When I look at our village, I don’t feel as if it’s nothing but a collection of living corpses running around. Some people won’t last long, it’s true, but the reactor alone isn’t to blame for that. There’s not many of us, you can count us all on two hands. Five or seven years ago there were more of us, when all at one time a dozen people followed my example and moved back to Tschernowo. We’ve buried a few of them in the meantime. Others are like the spiders, resilient even if their webs are a bit erratic.

Marja for instance is a little crazy with her goat and her rooster, which is simmering so nicely in my pot. Unlike me, Marja knows her blood pressure exactly because she takes it three times a day. If it’s too high she gulps down a pill. If it’s too low she gulps down a different pill. That way she always has something to do. But she’s bored anyway.

She has a medicine cabinet that could kill the entire village. She restocks it regularly in Malyschi. She takes antibiotics for a cold or diarrhea. I tell her she shouldn’t take them, that they actually do more damage than good, but she doesn’t listen. I’m too healthy, she says, I wouldn’t understand. And it’s true, I can’t remember the last time I had a cold.

The aroma of the chicken broth fills my whole house and wafts out the window. I pull the rooster out of the pot and lay it on a plate to cool. The cat brays and I raise a cautionary finger at her. I fish out the vegetables, too, they’ve already lent the broth their flavor and now they’re just limp. I wrap them in an old newspaper and take the bundle out to the compost pile. There are pumpkins growing on my compost pile, in the fall I’ll harvest them and pass them out to people in the village, otherwise I’ll have to eat gruel with pumpkin all winter.

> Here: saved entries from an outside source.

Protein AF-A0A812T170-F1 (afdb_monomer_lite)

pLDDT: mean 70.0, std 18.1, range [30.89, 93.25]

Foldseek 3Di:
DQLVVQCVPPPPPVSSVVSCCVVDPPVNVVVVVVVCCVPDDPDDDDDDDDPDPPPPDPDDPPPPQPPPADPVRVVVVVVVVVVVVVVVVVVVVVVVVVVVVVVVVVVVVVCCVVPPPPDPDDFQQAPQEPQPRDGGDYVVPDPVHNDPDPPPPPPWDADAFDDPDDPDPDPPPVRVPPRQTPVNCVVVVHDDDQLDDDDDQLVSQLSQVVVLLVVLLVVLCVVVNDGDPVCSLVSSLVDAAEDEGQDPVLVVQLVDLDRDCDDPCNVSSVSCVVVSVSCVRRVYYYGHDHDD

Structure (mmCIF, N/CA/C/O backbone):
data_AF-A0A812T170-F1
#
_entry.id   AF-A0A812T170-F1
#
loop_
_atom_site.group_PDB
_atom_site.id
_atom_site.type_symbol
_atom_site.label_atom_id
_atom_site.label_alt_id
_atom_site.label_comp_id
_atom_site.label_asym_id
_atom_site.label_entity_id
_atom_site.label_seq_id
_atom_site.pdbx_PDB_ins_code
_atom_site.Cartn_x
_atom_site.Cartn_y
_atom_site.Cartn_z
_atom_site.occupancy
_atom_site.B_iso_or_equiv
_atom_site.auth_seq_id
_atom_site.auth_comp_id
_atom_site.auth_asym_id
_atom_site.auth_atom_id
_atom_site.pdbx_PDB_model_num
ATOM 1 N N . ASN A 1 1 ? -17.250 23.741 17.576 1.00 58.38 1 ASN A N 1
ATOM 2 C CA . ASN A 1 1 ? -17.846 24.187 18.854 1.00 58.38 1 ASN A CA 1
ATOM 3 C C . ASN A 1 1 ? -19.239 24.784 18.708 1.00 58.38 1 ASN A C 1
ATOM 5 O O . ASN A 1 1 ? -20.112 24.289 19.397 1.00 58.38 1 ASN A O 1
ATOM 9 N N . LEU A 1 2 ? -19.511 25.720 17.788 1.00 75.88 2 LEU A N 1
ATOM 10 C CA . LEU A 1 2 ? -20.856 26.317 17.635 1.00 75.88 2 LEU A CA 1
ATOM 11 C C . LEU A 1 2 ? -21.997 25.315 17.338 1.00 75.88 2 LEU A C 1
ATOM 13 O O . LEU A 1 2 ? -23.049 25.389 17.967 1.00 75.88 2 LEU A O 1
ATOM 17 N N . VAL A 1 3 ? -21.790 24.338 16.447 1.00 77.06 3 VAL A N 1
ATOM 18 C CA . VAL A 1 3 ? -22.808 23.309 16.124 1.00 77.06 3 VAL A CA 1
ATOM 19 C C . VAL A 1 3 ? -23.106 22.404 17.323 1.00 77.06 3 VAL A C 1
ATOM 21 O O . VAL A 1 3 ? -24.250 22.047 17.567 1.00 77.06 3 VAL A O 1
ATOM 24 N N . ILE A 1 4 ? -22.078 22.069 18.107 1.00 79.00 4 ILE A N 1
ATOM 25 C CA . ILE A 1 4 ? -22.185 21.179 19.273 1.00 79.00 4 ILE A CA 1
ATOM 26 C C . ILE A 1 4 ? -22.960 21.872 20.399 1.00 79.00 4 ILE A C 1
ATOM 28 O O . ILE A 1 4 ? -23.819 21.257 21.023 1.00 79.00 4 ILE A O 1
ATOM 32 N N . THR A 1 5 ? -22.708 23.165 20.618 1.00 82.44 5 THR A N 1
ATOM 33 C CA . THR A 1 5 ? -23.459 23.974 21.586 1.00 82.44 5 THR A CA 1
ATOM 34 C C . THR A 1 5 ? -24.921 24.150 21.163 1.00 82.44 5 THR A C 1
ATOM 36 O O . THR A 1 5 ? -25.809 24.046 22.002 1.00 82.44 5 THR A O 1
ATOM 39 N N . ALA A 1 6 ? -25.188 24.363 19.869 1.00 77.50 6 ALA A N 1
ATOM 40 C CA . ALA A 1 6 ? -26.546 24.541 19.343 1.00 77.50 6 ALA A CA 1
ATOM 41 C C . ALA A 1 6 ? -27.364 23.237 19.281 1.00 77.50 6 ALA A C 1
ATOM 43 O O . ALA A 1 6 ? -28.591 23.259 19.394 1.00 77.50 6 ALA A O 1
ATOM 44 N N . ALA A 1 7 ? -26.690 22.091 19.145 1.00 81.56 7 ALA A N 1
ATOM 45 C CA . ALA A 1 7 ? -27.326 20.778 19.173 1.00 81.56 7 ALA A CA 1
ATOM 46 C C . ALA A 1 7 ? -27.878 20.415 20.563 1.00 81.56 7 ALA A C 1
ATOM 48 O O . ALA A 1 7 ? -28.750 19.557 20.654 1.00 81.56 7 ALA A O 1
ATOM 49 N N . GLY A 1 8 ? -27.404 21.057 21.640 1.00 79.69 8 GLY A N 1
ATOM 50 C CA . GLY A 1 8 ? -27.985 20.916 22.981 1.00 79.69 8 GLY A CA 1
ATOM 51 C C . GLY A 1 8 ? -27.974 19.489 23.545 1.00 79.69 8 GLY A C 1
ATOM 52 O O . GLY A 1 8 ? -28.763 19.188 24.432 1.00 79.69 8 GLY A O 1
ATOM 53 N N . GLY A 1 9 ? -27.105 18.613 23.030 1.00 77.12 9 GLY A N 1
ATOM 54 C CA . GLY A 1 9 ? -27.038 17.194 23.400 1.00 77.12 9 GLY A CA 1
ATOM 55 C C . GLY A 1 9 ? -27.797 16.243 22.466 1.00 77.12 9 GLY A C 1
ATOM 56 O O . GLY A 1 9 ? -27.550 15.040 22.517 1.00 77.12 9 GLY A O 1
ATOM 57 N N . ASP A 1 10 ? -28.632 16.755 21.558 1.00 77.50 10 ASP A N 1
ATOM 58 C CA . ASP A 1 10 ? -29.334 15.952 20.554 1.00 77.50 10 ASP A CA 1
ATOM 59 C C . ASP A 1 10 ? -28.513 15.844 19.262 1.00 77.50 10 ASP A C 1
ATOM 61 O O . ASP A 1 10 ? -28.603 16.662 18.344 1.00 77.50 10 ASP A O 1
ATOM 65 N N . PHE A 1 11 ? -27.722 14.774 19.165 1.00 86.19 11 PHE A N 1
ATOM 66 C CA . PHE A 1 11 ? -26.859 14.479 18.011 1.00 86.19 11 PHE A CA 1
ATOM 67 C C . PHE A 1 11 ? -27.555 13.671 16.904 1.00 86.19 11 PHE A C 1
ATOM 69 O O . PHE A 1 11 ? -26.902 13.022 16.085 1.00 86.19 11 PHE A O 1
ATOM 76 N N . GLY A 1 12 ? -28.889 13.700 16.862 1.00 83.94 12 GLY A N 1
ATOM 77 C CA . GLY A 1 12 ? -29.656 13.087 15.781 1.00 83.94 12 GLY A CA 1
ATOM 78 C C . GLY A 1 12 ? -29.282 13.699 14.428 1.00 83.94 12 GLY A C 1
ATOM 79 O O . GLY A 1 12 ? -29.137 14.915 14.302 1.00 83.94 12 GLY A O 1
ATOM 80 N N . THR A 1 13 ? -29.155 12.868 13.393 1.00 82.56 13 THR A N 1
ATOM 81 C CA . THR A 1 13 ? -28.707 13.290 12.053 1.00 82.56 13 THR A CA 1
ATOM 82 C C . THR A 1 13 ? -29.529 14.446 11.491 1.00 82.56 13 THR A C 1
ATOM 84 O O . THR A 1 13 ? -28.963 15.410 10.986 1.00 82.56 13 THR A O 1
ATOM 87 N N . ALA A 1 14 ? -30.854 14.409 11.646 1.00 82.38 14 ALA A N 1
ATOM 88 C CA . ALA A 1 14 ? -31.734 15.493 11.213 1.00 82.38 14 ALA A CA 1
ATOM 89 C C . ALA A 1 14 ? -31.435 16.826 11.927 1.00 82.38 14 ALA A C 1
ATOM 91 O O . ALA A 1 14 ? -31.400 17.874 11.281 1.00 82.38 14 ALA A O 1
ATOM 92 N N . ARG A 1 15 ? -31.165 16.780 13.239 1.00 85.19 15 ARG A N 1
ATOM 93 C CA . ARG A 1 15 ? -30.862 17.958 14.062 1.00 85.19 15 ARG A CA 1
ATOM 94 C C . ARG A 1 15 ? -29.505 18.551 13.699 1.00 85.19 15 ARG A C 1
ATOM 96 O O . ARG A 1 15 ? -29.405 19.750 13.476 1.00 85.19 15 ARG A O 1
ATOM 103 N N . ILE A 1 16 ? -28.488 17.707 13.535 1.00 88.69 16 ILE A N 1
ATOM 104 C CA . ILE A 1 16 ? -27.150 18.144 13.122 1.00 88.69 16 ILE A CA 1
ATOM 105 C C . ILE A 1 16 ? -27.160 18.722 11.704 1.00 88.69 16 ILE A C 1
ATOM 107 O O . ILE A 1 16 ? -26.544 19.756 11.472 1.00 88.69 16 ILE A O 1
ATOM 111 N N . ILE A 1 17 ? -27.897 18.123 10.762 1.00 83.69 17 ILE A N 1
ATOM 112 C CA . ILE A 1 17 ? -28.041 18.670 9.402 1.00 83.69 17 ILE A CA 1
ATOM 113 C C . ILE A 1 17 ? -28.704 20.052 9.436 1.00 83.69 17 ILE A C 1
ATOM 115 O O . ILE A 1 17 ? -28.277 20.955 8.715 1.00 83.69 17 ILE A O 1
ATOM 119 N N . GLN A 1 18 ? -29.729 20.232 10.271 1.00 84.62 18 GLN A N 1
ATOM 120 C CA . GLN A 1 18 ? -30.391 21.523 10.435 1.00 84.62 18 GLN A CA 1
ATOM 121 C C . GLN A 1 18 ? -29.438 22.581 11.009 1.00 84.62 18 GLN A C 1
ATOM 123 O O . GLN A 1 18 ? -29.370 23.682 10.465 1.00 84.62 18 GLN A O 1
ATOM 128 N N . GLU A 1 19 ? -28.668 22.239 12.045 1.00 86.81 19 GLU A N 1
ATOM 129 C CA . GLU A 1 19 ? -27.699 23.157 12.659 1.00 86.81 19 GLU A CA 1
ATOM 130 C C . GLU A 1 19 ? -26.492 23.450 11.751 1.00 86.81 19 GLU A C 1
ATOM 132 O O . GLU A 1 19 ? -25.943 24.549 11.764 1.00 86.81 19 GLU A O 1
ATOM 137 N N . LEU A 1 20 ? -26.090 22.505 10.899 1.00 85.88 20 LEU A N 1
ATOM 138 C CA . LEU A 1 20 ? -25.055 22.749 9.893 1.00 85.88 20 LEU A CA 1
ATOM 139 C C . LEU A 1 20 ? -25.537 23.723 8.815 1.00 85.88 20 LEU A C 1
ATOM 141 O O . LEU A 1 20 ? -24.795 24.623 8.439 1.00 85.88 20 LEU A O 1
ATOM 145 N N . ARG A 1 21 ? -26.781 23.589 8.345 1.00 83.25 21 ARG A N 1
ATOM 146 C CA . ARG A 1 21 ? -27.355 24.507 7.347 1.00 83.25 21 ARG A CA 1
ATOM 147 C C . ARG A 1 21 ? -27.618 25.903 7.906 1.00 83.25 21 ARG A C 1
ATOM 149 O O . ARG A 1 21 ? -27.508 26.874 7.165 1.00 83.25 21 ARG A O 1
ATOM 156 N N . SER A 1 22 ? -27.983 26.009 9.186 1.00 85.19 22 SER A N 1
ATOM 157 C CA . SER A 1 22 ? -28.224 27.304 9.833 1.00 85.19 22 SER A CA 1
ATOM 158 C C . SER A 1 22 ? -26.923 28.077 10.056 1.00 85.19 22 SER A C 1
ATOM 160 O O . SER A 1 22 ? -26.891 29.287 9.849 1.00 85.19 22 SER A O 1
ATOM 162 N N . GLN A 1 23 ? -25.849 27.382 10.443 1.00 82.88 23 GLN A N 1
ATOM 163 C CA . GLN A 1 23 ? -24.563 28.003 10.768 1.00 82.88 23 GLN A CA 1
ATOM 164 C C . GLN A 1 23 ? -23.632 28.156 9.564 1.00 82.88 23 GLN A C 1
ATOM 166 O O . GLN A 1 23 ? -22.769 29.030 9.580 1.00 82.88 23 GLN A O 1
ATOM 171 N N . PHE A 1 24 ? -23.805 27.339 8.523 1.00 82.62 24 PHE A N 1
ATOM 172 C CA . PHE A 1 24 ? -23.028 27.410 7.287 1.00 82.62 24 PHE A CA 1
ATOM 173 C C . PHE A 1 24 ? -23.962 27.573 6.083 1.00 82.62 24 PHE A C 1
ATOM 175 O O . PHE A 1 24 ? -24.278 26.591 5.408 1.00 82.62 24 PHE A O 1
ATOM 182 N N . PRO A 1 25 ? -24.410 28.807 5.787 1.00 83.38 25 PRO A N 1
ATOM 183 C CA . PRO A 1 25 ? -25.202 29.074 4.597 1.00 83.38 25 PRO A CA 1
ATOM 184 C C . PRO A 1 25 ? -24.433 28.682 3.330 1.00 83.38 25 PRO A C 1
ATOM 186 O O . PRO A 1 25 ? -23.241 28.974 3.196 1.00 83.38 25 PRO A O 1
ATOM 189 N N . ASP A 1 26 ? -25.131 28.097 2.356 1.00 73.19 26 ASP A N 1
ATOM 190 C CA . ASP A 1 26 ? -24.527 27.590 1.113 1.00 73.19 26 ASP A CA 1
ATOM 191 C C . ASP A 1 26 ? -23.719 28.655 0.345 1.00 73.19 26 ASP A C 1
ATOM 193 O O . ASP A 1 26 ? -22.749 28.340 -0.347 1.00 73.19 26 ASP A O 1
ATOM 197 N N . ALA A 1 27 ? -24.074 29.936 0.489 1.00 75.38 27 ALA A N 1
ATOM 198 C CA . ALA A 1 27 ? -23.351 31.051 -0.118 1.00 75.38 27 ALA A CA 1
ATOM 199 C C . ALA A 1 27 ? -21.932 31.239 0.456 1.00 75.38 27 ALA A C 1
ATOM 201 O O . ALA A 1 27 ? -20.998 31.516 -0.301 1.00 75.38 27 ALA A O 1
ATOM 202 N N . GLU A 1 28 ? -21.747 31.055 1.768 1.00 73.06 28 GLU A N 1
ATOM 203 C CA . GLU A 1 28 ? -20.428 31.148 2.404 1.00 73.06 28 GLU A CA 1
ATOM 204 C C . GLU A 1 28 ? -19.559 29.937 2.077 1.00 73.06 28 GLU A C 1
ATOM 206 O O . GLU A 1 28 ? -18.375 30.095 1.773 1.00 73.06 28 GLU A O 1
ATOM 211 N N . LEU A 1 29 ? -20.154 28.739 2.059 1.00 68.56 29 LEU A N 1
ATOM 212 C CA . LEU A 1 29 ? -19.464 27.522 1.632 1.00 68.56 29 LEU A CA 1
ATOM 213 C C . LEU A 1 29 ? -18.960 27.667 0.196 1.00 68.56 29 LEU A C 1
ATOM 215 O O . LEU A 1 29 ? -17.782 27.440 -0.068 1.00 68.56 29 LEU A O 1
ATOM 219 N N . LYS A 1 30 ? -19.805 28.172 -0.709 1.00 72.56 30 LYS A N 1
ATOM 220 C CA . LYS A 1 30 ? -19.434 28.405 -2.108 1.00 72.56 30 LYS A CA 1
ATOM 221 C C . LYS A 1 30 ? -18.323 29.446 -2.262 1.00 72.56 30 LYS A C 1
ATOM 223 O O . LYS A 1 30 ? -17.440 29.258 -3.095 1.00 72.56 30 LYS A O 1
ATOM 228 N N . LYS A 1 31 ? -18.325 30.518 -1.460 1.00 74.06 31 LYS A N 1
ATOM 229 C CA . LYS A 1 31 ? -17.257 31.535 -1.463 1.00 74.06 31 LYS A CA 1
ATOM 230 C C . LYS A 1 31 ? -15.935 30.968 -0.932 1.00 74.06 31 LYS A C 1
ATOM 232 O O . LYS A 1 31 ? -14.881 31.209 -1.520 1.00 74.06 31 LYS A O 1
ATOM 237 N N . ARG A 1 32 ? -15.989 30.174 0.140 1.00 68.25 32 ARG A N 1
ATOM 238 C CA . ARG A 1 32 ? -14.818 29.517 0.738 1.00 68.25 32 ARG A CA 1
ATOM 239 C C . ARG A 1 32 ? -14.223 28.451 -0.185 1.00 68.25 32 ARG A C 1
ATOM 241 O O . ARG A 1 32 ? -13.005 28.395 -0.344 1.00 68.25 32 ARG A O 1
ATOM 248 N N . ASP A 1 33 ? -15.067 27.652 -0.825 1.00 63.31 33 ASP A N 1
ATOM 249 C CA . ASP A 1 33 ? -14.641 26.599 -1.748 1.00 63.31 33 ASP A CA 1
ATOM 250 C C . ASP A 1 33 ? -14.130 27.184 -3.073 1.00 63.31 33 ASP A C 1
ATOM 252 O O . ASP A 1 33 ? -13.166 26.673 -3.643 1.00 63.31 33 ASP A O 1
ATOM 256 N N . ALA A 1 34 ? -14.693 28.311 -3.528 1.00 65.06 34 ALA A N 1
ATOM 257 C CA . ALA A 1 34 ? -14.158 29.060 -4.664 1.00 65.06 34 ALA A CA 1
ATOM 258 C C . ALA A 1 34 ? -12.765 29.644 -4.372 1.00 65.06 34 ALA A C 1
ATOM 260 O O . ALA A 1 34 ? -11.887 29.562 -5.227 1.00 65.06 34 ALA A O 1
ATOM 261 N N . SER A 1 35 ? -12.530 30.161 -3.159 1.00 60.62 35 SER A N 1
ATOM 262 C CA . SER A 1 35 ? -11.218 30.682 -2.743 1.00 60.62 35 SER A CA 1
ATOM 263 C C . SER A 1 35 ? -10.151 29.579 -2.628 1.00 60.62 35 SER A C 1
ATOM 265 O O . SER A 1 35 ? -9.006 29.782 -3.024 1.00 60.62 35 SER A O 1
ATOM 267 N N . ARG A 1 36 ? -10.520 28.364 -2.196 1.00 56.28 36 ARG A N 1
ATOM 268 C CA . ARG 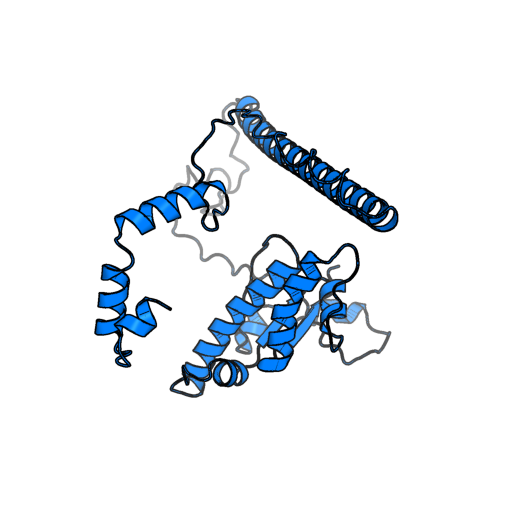A 1 36 ? -9.591 27.213 -2.132 1.00 56.28 36 ARG A CA 1
ATOM 269 C C . ARG A 1 36 ? -9.246 26.600 -3.487 1.00 56.28 36 ARG A C 1
ATOM 271 O O . ARG A 1 36 ? -8.256 25.872 -3.590 1.00 56.28 36 ARG A O 1
ATOM 278 N N . LYS A 1 37 ? -10.018 26.909 -4.532 1.00 50.72 37 LYS A N 1
ATOM 279 C CA . LYS A 1 37 ? -9.811 26.372 -5.882 1.00 50.72 37 LYS A CA 1
ATOM 280 C C . LYS A 1 37 ? -8.469 26.796 -6.497 1.00 50.72 37 LYS A C 1
ATOM 282 O O . LYS A 1 37 ? -7.980 26.094 -7.377 1.00 50.72 37 LYS A O 1
ATOM 287 N N . HIS A 1 38 ? -7.860 27.884 -6.010 1.00 52.34 38 HIS A N 1
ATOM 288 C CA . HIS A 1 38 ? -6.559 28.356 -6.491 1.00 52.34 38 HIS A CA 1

I pour the broth through a sieve into a second pot. A thousand fatty golden eyes peer up at me from the new pot. I read in a newspaper that you should skim off the fat. But I disagree. If you want to live, you have to eat fat. You have to eat sugar once in a while, too, and first and foremost lots of fresh fruits and vegetables. In summer I eat cucumber and tomato salad almost every day. And herbs by the bunch, they grow thick and green in my garden — dill, chives, parsley, basil, rosemary.

The meat isn’t too hot anymore, I can touch it with my fingers. I carefully remove it from the bones and put it in a bowl. I used to cut it up into small pieces for my children and make sure I divided it evenly between them. Even though Alexej was just eighteen months younger than Irina, he was a skinny little fellow, and I was sometimes tempted to save the best bits for him.

We ate a lot of chicken soup because there were a lot of chickens in Tschernowo. I made borscht and schi and solyanka from the broth. It was never boring. I can picture Irina cutting meat into small bites for Laura when she was younger. If Laura was here, I would tell her what her mother was like as a child. But Laura is far away and stares out at me from the wall with sad gray eyes.

The day goes by quickly when you have things to do. I tidy up the house. I wash a few pairs of underpants and hang them on the line in the garden. The sun dries and bleaches them, and it takes just two hours before I can fold them and put them away.